(SUPPLIED RECORDS Opens)

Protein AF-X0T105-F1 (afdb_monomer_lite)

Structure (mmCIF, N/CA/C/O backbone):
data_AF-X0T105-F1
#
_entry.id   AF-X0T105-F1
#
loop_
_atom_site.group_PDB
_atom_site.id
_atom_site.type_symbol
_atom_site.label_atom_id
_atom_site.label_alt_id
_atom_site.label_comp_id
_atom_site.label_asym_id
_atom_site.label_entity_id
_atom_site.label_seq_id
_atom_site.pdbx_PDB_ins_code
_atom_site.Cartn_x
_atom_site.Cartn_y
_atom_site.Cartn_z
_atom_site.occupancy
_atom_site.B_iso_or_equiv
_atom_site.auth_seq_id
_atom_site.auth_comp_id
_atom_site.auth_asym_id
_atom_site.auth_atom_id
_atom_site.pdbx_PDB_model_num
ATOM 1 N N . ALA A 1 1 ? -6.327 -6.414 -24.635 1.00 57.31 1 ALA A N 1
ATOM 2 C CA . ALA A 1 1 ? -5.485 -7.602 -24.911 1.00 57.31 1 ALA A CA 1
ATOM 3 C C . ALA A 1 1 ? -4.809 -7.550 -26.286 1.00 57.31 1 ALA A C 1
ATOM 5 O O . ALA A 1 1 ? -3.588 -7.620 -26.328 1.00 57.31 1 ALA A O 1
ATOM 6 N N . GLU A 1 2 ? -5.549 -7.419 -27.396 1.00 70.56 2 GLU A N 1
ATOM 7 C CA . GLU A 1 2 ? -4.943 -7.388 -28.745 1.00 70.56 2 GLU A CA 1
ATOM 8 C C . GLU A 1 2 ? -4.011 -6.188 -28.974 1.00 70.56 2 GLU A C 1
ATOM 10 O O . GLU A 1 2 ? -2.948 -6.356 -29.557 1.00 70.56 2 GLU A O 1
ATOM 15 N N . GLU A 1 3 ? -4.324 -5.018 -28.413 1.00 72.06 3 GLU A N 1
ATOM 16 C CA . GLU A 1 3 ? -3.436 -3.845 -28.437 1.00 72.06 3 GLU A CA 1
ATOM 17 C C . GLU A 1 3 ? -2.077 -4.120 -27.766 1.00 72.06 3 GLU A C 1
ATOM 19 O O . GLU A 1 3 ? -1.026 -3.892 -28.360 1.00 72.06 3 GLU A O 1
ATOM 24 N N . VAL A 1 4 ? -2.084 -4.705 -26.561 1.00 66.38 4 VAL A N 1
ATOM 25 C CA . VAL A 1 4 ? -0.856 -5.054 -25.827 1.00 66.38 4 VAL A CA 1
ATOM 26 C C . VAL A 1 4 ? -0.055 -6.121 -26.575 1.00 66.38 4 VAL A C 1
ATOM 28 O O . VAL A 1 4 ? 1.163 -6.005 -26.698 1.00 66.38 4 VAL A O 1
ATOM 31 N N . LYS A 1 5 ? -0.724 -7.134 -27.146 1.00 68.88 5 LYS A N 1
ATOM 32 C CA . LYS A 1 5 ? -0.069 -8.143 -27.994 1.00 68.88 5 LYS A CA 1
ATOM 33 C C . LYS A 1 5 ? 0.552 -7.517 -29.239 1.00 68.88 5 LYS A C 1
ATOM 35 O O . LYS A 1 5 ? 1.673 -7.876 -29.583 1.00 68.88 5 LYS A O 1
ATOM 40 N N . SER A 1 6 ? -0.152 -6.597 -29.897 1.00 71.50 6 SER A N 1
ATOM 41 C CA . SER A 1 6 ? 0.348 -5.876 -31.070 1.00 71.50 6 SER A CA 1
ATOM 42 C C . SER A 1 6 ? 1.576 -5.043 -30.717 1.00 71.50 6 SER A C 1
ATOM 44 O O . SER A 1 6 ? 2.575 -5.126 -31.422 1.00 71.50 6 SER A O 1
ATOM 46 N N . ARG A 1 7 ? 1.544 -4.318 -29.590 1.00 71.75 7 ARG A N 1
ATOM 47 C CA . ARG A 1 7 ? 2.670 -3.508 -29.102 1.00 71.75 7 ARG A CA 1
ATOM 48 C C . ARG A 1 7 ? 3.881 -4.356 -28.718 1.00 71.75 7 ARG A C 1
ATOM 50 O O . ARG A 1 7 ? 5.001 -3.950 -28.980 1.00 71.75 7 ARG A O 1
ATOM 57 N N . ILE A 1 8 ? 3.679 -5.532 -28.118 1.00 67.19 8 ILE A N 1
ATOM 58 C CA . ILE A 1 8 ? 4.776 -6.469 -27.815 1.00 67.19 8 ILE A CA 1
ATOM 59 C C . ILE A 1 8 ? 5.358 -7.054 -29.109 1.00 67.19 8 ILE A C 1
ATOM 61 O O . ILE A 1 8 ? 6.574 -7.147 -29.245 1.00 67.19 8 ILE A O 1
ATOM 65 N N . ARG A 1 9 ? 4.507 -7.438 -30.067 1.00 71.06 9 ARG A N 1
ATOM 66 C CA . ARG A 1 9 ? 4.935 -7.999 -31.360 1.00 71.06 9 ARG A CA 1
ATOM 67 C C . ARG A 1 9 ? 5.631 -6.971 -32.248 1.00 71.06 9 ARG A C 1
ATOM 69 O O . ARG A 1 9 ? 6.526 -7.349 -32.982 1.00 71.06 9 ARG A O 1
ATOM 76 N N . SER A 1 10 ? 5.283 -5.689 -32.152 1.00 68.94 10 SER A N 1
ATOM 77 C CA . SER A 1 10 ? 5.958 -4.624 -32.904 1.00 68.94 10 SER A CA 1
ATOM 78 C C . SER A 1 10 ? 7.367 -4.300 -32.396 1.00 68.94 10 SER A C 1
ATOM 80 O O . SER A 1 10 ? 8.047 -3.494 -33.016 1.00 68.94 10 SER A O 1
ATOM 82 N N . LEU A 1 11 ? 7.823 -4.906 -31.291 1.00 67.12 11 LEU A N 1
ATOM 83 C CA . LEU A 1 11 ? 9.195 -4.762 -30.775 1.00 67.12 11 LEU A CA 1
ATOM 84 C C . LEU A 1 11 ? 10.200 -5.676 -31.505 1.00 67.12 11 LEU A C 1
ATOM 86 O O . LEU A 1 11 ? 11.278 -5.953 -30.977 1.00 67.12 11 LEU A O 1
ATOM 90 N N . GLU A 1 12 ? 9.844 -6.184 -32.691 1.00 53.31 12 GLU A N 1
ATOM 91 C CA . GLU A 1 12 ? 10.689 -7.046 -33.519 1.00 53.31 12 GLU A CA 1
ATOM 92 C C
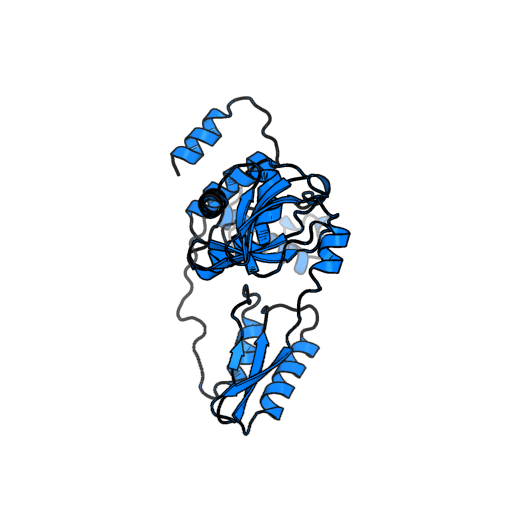 . GLU A 1 12 ? 12.114 -6.470 -33.643 1.00 53.31 12 GLU A C 1
ATOM 94 O O . GLU A 1 12 ? 12.324 -5.383 -34.172 1.00 53.31 12 GLU A O 1
ATOM 99 N N . SER A 1 13 ? 13.094 -7.245 -33.159 1.00 55.31 13 SER A N 1
ATOM 100 C CA . SER A 1 13 ? 14.557 -7.045 -33.219 1.00 55.31 13 SER A CA 1
ATOM 101 C C . SER A 1 13 ? 15.255 -6.164 -32.168 1.00 55.31 13 SER A C 1
ATOM 103 O O . SER A 1 13 ? 16.487 -6.189 -32.110 1.00 55.31 13 SER A O 1
ATOM 105 N N . GLU A 1 14 ? 14.548 -5.485 -31.261 1.00 60.16 14 GLU A N 1
ATOM 106 C CA . GLU A 1 14 ? 15.212 -4.666 -30.235 1.00 60.16 14 GLU A CA 1
ATOM 107 C C . GLU A 1 14 ? 15.417 -5.405 -28.904 1.00 60.16 14 GLU A C 1
ATOM 109 O O . GLU A 1 14 ? 14.545 -6.108 -28.389 1.00 60.16 14 GLU A O 1
ATOM 114 N N . LYS A 1 15 ? 16.597 -5.223 -28.296 1.00 72.25 15 LYS A N 1
ATOM 115 C CA . LYS A 1 15 ? 16.835 -5.623 -26.903 1.00 72.25 15 LYS A CA 1
ATOM 116 C C . LYS A 1 15 ? 15.899 -4.811 -26.002 1.00 72.25 15 LYS A C 1
ATOM 118 O O . LYS A 1 15 ? 16.155 -3.640 -25.741 1.00 72.25 15 LYS A O 1
ATOM 123 N N . ILE A 1 16 ? 14.837 -5.433 -25.496 1.00 74.25 16 ILE A N 1
ATOM 124 C CA . ILE A 1 16 ? 13.918 -4.788 -24.552 1.00 74.25 16 ILE A CA 1
ATOM 125 C C . ILE A 1 16 ? 14.608 -4.676 -23.187 1.00 74.25 16 ILE A C 1
ATOM 127 O O . ILE A 1 16 ? 15.094 -5.667 -22.637 1.00 74.25 16 ILE A O 1
ATOM 131 N N . GLN A 1 17 ? 14.639 -3.471 -22.612 1.00 78.38 17 GLN A N 1
ATOM 132 C CA . GLN A 1 17 ? 15.093 -3.295 -21.232 1.00 78.38 17 GLN A CA 1
ATOM 133 C C . GLN A 1 17 ? 14.165 -4.049 -20.273 1.00 78.38 17 GLN A C 1
ATOM 135 O O . GLN A 1 17 ? 12.943 -3.969 -20.385 1.00 78.38 17 GLN A O 1
ATOM 140 N N . LEU A 1 18 ? 14.742 -4.738 -19.288 1.00 81.69 18 LEU A N 1
ATOM 141 C CA . LEU A 1 18 ? 13.999 -5.596 -18.360 1.00 81.69 18 LEU A CA 1
ATOM 142 C C . LEU A 1 18 ? 12.843 -4.866 -17.646 1.00 81.69 18 LEU A C 1
ATOM 144 O O . LEU A 1 18 ? 11.783 -5.451 -17.440 1.00 81.69 18 LEU A O 1
ATOM 148 N N . VAL A 1 19 ? 13.017 -3.578 -17.330 1.00 83.12 19 VAL A N 1
ATOM 149 C CA . VAL A 1 19 ? 11.973 -2.724 -16.737 1.00 83.12 19 VAL A CA 1
ATOM 150 C C . VAL A 1 19 ? 10.768 -2.532 -17.667 1.00 83.12 19 VAL A C 1
ATOM 152 O O . VAL A 1 19 ? 9.628 -2.621 -17.223 1.00 83.12 19 VAL A O 1
ATOM 155 N N . HIS A 1 20 ? 10.992 -2.351 -18.971 1.00 82.75 20 HIS A N 1
ATOM 156 C CA . HIS A 1 20 ? 9.908 -2.233 -19.947 1.00 82.75 20 HIS A CA 1
ATOM 157 C C . HIS A 1 20 ? 9.188 -3.572 -20.131 1.00 82.75 20 HIS A C 1
ATOM 159 O O . HIS A 1 20 ? 7.960 -3.612 -20.161 1.00 82.75 20 HIS A O 1
ATOM 165 N N . ALA A 1 21 ? 9.941 -4.677 -20.180 1.00 84.75 21 ALA A N 1
ATOM 166 C CA . ALA A 1 21 ? 9.360 -6.016 -20.241 1.00 84.75 21 ALA A CA 1
ATOM 167 C C . ALA A 1 21 ? 8.460 -6.300 -19.027 1.00 84.75 21 ALA A C 1
ATOM 169 O O . ALA A 1 21 ? 7.371 -6.848 -19.193 1.00 84.75 21 ALA A O 1
ATOM 170 N N . TYR A 1 22 ? 8.877 -5.879 -17.827 1.00 87.81 22 TYR A N 1
ATOM 171 C CA . TYR A 1 22 ? 8.063 -5.975 -16.615 1.00 87.81 22 TYR A CA 1
ATOM 172 C C . TYR A 1 22 ? 6.705 -5.277 -16.784 1.00 87.81 22 TYR A C 1
ATOM 174 O O . TYR A 1 22 ? 5.677 -5.923 -16.591 1.00 87.81 22 TYR A O 1
ATOM 182 N N . PHE A 1 23 ? 6.680 -4.004 -17.196 1.00 88.62 23 PHE A N 1
ATOM 183 C CA . PHE A 1 23 ? 5.422 -3.260 -17.328 1.00 88.62 23 PHE A CA 1
ATOM 184 C C . PHE A 1 23 ? 4.513 -3.823 -18.423 1.00 88.62 23 PHE A C 1
ATOM 186 O O . PHE A 1 23 ? 3.315 -3.961 -18.196 1.00 88.62 23 PHE A O 1
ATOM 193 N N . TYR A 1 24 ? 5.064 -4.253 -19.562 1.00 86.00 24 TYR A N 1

(SUPPLIED RECORDS Closes)

### WHAT IS REQUIRED
If a picture sits between the line containing "ATOM 83 C CA" and the line containing "ATOM 106 C CA", leave it out, and return the lines of that range above exactly, both ends included.

### RESULT OF THIS TASK
ATOM 83 C CA . LEU A 1 11 ? 9.195 -4.762 -30.775 1.00 67.12 11 LEU A CA 1
ATOM 84 C C . LEU A 1 11 ? 10.200 -5.676 -31.505 1.00 67.12 11 LEU A C 1
ATOM 86 O O . LEU A 1 11 ? 11.278 -5.953 -30.977 1.00 67.12 11 LEU A O 1
ATOM 90 N N . GLU A 1 12 ? 9.844 -6.184 -32.691 1.00 53.31 12 GLU A N 1
ATOM 91 C CA . GLU A 1 12 ? 10.689 -7.046 -33.519 1.00 53.31 12 GLU A CA 1
ATOM 92 C C
 . GLU A 1 12 ? 12.114 -6.470 -33.643 1.00 53.31 12 GLU A C 1
ATOM 94 O O . GLU A 1 12 ? 12.324 -5.383 -34.172 1.00 53.31 12 GLU A O 1
ATOM 99 N N . SER A 1 13 ? 13.094 -7.245 -33.159 1.00 55.31 13 SER A N 1
ATOM 100 C CA . SER A 1 13 ? 14.557 -7.045 -33.219 1.00 55.31 13 SER A CA 1
ATOM 101 C C . SER A 1 13 ? 15.255 -6.164 -32.168 1.00 55.31 13 SER A C 1
ATOM 103 O O . SER A 1 13 ? 16.487 -6.189 -32.110 1.00 55.31 13 SER A O 1
ATOM 105 N N . GLU A 1 14 ? 14.548 -5.485 -31.261 1.00 60.16 14 GLU A N 1
ATOM 106 C CA . GLU A 1 14 ? 15.212 -4.666 -30.235 1.00 60.16 14 GLU A CA 1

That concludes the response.